Exercise prompt - Using the records below, give again exactly the lines from the line that contains "ATOM 207 O O" through the line that contains "ATOM 228 C CA", both ends included, and only those.

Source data
※

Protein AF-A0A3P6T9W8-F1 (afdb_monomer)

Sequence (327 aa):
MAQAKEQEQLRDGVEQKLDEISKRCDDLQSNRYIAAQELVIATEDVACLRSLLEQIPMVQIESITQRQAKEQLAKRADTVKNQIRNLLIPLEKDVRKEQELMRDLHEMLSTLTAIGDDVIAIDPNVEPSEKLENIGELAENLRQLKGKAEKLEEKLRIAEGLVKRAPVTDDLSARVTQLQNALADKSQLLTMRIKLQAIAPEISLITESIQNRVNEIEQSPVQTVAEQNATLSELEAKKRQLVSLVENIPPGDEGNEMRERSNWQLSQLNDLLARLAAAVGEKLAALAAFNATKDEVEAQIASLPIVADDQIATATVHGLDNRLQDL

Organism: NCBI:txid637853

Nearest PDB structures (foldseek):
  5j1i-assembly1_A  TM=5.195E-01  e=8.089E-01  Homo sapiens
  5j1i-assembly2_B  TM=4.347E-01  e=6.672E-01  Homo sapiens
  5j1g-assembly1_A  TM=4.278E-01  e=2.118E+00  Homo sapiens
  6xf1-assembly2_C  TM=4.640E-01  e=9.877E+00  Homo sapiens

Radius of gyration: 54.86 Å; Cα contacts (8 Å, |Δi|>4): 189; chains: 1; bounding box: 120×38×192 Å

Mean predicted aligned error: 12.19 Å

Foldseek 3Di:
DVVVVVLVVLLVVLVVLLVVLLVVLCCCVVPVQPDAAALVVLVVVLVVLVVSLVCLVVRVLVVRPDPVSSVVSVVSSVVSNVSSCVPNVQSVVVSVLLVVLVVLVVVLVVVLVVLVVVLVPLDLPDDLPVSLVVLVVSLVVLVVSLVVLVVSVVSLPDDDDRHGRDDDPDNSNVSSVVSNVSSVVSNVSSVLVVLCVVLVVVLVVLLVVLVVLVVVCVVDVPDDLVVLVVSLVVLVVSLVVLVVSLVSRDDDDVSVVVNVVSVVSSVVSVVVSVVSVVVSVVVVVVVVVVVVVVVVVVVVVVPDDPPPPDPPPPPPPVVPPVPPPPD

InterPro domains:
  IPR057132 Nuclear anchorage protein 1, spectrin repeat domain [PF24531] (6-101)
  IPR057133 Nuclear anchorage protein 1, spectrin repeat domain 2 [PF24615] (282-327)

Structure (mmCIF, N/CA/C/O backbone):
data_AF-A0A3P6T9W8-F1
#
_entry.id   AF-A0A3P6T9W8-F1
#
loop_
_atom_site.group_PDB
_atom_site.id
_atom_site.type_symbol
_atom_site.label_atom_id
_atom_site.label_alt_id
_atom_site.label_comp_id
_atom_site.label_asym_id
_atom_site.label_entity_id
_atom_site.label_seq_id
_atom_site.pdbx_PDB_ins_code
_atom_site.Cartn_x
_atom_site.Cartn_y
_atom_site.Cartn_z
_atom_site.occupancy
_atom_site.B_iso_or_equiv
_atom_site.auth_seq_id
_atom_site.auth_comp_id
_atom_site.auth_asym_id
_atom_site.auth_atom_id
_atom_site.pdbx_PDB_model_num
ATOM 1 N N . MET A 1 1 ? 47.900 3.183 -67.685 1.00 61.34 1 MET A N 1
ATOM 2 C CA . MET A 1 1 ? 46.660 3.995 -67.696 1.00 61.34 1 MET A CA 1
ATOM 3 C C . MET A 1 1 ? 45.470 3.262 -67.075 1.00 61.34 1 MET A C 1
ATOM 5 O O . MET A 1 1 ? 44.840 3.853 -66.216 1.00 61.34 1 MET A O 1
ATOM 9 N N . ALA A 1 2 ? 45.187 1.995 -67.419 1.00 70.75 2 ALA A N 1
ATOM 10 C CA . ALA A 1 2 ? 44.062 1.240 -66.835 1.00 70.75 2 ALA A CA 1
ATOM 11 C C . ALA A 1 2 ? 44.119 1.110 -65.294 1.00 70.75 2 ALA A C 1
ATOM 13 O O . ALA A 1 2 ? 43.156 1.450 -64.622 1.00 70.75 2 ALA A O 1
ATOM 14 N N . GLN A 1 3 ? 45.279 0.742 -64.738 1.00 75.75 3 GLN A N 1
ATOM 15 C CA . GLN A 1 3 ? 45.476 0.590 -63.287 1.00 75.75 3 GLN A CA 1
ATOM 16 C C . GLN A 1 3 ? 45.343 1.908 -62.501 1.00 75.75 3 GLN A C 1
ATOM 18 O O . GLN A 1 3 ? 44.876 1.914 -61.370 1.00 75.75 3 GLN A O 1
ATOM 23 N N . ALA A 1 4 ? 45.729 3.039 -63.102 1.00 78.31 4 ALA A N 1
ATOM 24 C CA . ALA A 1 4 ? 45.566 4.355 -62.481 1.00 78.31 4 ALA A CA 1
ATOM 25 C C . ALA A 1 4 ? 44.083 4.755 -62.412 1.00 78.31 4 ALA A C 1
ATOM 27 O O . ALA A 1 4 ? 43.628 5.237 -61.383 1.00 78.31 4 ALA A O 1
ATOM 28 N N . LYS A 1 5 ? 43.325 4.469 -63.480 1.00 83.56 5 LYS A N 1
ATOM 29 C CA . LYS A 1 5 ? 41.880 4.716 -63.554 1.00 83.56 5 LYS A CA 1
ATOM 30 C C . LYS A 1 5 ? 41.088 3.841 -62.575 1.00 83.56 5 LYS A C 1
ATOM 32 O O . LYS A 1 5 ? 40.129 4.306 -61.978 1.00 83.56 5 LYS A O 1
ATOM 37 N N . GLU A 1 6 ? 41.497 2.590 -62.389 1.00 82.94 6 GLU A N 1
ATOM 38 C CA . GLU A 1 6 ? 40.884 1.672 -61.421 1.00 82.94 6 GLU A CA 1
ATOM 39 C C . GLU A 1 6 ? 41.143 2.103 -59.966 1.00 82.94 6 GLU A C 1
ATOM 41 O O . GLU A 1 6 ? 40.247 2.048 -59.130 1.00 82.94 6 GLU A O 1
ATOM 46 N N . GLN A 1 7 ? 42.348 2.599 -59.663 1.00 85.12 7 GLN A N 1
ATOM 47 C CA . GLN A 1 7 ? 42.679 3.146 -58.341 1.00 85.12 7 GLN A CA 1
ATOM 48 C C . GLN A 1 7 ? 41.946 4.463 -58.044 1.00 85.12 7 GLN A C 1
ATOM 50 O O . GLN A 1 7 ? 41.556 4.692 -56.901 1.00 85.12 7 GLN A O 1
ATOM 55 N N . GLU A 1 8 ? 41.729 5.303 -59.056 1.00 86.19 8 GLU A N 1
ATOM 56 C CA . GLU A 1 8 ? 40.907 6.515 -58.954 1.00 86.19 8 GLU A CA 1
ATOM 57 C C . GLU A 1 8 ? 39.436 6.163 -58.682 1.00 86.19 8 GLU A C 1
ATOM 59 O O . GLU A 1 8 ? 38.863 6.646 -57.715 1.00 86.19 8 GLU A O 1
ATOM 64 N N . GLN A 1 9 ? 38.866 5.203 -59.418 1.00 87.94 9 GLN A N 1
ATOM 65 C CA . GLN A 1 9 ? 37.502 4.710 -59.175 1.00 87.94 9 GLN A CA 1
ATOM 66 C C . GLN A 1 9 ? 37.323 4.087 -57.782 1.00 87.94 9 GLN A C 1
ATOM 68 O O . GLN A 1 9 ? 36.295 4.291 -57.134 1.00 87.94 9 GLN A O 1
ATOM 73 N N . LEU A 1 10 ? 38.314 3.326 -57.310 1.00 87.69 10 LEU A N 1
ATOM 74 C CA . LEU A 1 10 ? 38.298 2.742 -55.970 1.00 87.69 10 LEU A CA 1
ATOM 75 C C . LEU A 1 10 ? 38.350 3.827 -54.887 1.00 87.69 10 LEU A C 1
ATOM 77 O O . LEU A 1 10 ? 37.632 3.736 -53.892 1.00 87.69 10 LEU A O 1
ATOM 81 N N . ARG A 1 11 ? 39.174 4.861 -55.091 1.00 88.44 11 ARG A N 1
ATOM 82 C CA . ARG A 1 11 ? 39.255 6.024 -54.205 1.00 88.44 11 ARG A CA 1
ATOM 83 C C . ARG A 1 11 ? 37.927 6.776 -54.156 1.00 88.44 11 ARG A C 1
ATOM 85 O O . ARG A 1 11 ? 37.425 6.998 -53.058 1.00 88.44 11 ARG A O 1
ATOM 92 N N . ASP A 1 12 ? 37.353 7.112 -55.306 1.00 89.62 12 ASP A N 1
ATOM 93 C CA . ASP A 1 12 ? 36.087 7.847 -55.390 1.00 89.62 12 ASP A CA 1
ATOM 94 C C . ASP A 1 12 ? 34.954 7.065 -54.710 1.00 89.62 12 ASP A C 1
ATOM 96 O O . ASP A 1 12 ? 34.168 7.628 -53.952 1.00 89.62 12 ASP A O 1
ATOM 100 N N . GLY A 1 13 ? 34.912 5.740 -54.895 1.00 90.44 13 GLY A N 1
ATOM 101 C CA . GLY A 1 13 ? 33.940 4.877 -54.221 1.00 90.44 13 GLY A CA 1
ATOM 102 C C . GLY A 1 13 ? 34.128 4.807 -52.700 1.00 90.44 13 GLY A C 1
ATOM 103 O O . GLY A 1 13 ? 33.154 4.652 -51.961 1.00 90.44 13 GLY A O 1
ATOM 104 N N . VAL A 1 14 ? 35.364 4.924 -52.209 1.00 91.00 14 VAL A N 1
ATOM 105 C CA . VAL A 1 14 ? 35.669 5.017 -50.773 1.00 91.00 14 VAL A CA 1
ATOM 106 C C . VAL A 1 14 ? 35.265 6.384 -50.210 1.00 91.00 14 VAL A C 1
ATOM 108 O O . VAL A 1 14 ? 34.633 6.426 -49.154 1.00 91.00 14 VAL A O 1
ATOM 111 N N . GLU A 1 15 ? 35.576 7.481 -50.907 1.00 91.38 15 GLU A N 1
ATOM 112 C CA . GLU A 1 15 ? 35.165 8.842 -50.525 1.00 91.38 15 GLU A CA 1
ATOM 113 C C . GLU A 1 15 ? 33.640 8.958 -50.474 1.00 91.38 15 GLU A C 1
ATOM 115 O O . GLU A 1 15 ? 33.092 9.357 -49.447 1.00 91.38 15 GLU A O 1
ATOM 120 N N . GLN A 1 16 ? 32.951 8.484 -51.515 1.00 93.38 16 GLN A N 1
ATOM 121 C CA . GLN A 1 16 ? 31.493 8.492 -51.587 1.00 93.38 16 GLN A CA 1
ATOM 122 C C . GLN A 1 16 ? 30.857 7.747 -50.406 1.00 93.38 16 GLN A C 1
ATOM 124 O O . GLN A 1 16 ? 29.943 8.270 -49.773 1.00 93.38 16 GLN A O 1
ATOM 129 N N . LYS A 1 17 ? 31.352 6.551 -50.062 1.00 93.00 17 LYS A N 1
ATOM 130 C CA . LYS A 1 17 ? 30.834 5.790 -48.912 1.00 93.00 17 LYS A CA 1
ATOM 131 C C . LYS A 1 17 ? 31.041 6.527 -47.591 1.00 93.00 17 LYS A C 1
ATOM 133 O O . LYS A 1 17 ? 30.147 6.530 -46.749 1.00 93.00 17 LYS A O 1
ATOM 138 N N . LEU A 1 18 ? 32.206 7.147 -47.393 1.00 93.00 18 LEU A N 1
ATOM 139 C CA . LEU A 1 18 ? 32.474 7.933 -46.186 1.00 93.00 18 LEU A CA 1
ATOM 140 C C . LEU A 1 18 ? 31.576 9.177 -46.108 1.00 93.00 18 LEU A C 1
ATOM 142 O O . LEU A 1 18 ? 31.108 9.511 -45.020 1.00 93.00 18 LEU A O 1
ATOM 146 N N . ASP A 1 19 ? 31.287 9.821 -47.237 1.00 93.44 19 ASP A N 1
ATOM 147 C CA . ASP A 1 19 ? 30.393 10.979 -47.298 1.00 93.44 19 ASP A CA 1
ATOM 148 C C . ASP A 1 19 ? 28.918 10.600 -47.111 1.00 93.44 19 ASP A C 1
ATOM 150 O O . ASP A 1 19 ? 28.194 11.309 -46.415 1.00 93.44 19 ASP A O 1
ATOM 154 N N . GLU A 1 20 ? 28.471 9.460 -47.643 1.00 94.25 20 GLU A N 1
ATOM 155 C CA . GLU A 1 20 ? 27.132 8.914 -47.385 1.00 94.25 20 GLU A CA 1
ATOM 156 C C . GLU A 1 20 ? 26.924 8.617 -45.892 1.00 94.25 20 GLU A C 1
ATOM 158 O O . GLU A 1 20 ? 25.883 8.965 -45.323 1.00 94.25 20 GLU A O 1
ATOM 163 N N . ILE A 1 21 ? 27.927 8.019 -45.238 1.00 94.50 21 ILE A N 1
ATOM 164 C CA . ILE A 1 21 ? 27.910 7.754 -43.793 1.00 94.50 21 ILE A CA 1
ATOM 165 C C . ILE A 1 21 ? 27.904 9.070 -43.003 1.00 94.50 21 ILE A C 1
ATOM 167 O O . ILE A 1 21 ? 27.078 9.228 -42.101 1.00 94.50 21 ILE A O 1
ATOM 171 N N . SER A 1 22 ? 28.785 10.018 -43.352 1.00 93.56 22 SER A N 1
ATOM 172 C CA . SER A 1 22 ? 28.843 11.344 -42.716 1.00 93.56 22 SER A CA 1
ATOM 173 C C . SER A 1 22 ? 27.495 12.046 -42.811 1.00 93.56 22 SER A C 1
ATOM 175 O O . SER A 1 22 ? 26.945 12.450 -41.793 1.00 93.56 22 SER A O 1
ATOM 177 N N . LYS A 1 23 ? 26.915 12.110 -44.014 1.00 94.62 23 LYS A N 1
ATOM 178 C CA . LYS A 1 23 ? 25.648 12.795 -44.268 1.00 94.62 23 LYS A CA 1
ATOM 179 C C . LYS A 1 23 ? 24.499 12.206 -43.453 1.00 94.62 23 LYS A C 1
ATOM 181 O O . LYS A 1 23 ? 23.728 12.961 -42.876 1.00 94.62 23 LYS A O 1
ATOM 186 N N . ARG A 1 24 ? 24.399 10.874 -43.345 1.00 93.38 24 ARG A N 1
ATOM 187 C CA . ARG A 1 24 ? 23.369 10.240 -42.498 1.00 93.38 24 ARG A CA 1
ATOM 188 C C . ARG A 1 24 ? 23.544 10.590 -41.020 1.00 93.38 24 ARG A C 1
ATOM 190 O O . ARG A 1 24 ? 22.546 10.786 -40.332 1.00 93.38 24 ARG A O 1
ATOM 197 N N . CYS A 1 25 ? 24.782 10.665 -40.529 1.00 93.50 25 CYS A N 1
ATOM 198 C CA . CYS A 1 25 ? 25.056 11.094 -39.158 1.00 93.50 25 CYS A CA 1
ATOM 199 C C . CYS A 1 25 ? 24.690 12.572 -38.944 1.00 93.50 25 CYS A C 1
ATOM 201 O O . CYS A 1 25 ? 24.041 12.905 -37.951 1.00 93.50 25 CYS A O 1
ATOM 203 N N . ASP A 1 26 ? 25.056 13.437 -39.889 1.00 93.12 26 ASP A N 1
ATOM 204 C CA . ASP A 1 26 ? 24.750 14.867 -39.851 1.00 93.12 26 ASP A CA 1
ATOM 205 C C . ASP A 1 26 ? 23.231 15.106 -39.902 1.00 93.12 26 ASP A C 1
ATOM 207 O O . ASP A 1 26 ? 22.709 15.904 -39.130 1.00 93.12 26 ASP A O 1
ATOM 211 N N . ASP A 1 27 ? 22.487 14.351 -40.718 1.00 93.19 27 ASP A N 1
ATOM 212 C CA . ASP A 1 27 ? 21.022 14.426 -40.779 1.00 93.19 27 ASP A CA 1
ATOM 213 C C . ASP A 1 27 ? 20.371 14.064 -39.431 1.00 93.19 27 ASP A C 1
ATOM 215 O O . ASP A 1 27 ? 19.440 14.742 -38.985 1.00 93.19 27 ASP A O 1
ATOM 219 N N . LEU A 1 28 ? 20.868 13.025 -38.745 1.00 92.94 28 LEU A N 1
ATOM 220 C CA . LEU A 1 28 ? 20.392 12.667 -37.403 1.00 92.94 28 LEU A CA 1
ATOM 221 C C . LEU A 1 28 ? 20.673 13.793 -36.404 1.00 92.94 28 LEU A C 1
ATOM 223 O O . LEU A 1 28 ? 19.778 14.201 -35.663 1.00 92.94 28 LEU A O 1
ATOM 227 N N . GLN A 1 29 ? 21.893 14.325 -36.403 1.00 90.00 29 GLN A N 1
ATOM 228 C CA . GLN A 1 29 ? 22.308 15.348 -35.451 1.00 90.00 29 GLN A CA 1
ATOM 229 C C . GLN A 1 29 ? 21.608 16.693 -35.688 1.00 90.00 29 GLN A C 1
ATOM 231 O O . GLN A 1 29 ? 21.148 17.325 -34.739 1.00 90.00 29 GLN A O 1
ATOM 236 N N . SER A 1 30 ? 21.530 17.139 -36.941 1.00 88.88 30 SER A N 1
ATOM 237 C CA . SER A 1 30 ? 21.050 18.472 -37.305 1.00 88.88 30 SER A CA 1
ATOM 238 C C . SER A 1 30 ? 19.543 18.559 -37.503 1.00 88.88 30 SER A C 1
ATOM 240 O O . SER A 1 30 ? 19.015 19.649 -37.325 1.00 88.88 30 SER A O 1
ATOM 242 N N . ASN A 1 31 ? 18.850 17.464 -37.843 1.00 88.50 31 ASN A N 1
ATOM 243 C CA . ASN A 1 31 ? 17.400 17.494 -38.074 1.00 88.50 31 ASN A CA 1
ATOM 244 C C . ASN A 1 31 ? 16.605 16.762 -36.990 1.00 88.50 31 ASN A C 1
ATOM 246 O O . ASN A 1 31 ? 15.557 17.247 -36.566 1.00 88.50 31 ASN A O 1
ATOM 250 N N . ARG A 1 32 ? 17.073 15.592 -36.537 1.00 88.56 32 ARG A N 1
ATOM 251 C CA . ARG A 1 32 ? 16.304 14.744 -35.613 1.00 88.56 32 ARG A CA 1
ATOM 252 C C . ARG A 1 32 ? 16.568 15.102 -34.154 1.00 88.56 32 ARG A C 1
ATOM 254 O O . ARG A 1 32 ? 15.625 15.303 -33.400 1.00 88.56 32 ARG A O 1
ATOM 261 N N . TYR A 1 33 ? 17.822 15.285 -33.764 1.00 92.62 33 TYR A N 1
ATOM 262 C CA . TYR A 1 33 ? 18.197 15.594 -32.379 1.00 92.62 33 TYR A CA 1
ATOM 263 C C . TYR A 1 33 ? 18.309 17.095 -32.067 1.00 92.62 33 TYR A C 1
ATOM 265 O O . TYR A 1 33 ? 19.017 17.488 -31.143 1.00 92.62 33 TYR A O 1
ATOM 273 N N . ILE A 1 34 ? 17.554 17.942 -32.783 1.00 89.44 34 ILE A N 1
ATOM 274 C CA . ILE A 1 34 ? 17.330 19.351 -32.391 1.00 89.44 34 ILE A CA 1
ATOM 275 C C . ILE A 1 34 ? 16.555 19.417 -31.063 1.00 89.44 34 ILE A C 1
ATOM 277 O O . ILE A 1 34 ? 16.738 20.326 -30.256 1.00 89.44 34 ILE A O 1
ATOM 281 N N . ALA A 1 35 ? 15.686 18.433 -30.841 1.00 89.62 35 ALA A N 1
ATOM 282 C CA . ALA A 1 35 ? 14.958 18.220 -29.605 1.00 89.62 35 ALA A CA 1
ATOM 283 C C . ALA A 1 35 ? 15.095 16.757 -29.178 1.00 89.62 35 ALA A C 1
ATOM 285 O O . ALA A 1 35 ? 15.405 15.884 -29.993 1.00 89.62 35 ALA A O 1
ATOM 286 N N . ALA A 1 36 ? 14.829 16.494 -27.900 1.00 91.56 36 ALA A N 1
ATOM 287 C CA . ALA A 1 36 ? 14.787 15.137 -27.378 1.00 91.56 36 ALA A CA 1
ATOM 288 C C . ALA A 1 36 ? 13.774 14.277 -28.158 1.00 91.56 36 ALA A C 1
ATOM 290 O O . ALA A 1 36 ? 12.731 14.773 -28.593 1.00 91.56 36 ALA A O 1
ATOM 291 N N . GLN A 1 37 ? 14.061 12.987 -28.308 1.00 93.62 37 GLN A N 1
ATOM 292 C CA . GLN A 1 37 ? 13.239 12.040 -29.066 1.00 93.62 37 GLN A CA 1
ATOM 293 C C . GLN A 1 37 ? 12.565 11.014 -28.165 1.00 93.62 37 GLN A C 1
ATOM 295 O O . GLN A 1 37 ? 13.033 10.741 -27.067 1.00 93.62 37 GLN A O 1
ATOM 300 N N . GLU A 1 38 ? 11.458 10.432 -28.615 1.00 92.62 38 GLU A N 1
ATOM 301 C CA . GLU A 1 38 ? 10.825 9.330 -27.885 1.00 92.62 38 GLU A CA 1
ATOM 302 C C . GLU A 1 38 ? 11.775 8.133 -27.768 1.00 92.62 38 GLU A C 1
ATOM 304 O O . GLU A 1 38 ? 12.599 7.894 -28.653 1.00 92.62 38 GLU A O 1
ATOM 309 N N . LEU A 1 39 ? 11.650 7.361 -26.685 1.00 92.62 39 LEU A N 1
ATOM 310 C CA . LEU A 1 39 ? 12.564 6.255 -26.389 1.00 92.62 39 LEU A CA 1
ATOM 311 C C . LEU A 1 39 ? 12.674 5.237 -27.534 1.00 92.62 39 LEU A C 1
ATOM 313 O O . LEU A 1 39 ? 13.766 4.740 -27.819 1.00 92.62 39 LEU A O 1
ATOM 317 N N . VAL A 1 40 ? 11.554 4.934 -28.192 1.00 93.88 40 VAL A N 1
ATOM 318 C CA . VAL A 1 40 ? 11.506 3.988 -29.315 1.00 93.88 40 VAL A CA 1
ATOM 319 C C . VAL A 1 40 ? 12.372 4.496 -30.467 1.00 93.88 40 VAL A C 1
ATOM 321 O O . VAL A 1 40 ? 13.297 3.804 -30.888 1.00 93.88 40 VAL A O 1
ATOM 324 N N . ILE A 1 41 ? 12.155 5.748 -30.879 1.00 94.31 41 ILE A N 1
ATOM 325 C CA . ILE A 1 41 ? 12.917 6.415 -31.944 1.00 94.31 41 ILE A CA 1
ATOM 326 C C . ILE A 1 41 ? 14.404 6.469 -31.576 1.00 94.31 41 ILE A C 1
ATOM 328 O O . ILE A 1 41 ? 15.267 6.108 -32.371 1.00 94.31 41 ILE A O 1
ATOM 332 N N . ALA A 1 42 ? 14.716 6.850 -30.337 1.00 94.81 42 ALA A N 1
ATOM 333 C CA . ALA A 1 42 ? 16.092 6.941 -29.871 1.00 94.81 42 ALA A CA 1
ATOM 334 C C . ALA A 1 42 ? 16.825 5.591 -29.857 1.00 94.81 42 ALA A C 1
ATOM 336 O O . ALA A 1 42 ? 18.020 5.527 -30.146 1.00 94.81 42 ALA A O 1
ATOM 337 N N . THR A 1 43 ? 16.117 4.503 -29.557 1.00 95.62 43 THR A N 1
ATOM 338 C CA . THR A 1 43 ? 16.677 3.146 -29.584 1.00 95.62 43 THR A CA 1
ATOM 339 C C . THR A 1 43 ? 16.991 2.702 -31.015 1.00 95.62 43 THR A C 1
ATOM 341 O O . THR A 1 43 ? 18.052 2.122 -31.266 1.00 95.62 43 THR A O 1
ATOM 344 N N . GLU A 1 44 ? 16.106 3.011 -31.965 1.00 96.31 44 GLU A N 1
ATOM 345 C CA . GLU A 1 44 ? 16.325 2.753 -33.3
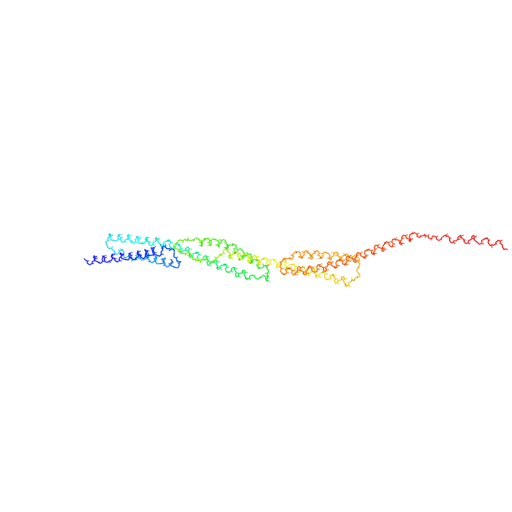93 1.00 96.31 44 GLU A CA 1
ATOM 346 C C . GLU A 1 44 ? 17.515 3.554 -33.937 1.00 96.31 44 GLU A C 1
ATOM 348 O O . GLU A 1 44 ? 18.365 3.014 -34.650 1.00 96.31 44 GLU A O 1
ATOM 353 N N . ASP A 1 45 ? 17.631 4.822 -33.547 1.00 95.31 45 ASP A N 1
ATOM 354 C CA . ASP A 1 45 ? 18.727 5.695 -33.961 1.00 95.31 45 ASP A CA 1
ATOM 355 C C . ASP A 1 45 ? 20.081 5.250 -33.385 1.00 95.31 45 ASP A C 1
ATOM 357 O O . ASP A 1 45 ? 21.087 5.284 -34.097 1.00 95.31 45 ASP A O 1
ATOM 361 N N . VAL A 1 46 ? 20.128 4.737 -32.147 1.00 96.69 46 VAL A N 1
ATOM 362 C CA . VAL A 1 46 ? 21.329 4.070 -31.602 1.00 96.69 46 VAL A CA 1
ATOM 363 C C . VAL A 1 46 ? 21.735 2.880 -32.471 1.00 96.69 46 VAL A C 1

※

Solution to this task -
ATOM 207 O O . ASP A 1 26 ? 22.709 15.904 -39.130 1.00 93.12 26 ASP A O 1
ATOM 211 N N . ASP A 1 27 ? 22.487 14.351 -40.718 1.00 93.19 27 ASP A N 1
ATOM 212 C CA . ASP A 1 27 ? 21.022 14.426 -40.779 1.00 93.19 27 ASP A CA 1
ATOM 213 C C . ASP A 1 27 ? 20.371 14.064 -39.431 1.00 93.19 27 ASP A C 1
ATOM 215 O O . ASP A 1 27 ? 19.440 14.742 -38.985 1.00 93.19 27 ASP A O 1
ATOM 219 N N . LEU A 1 28 ? 20.868 13.025 -38.745 1.00 92.94 28 LEU A N 1
ATOM 220 C CA . LEU A 1 28 ? 20.392 12.667 -37.403 1.00 92.94 28 LEU A CA 1
ATOM 221 C C . LEU A 1 28 ? 20.673 13.793 -36.404 1.00 92.94 28 LEU A C 1
ATOM 223 O O . LEU A 1 28 ? 19.778 14.201 -35.663 1.00 92.94 28 LEU A O 1
ATOM 227 N N . GLN A 1 29 ? 21.893 14.325 -36.403 1.00 90.00 29 GLN A N 1
ATOM 228 C CA . GLN A 1 29 ? 22.308 15.348 -35.451 1.00 90.00 29 GLN A CA 1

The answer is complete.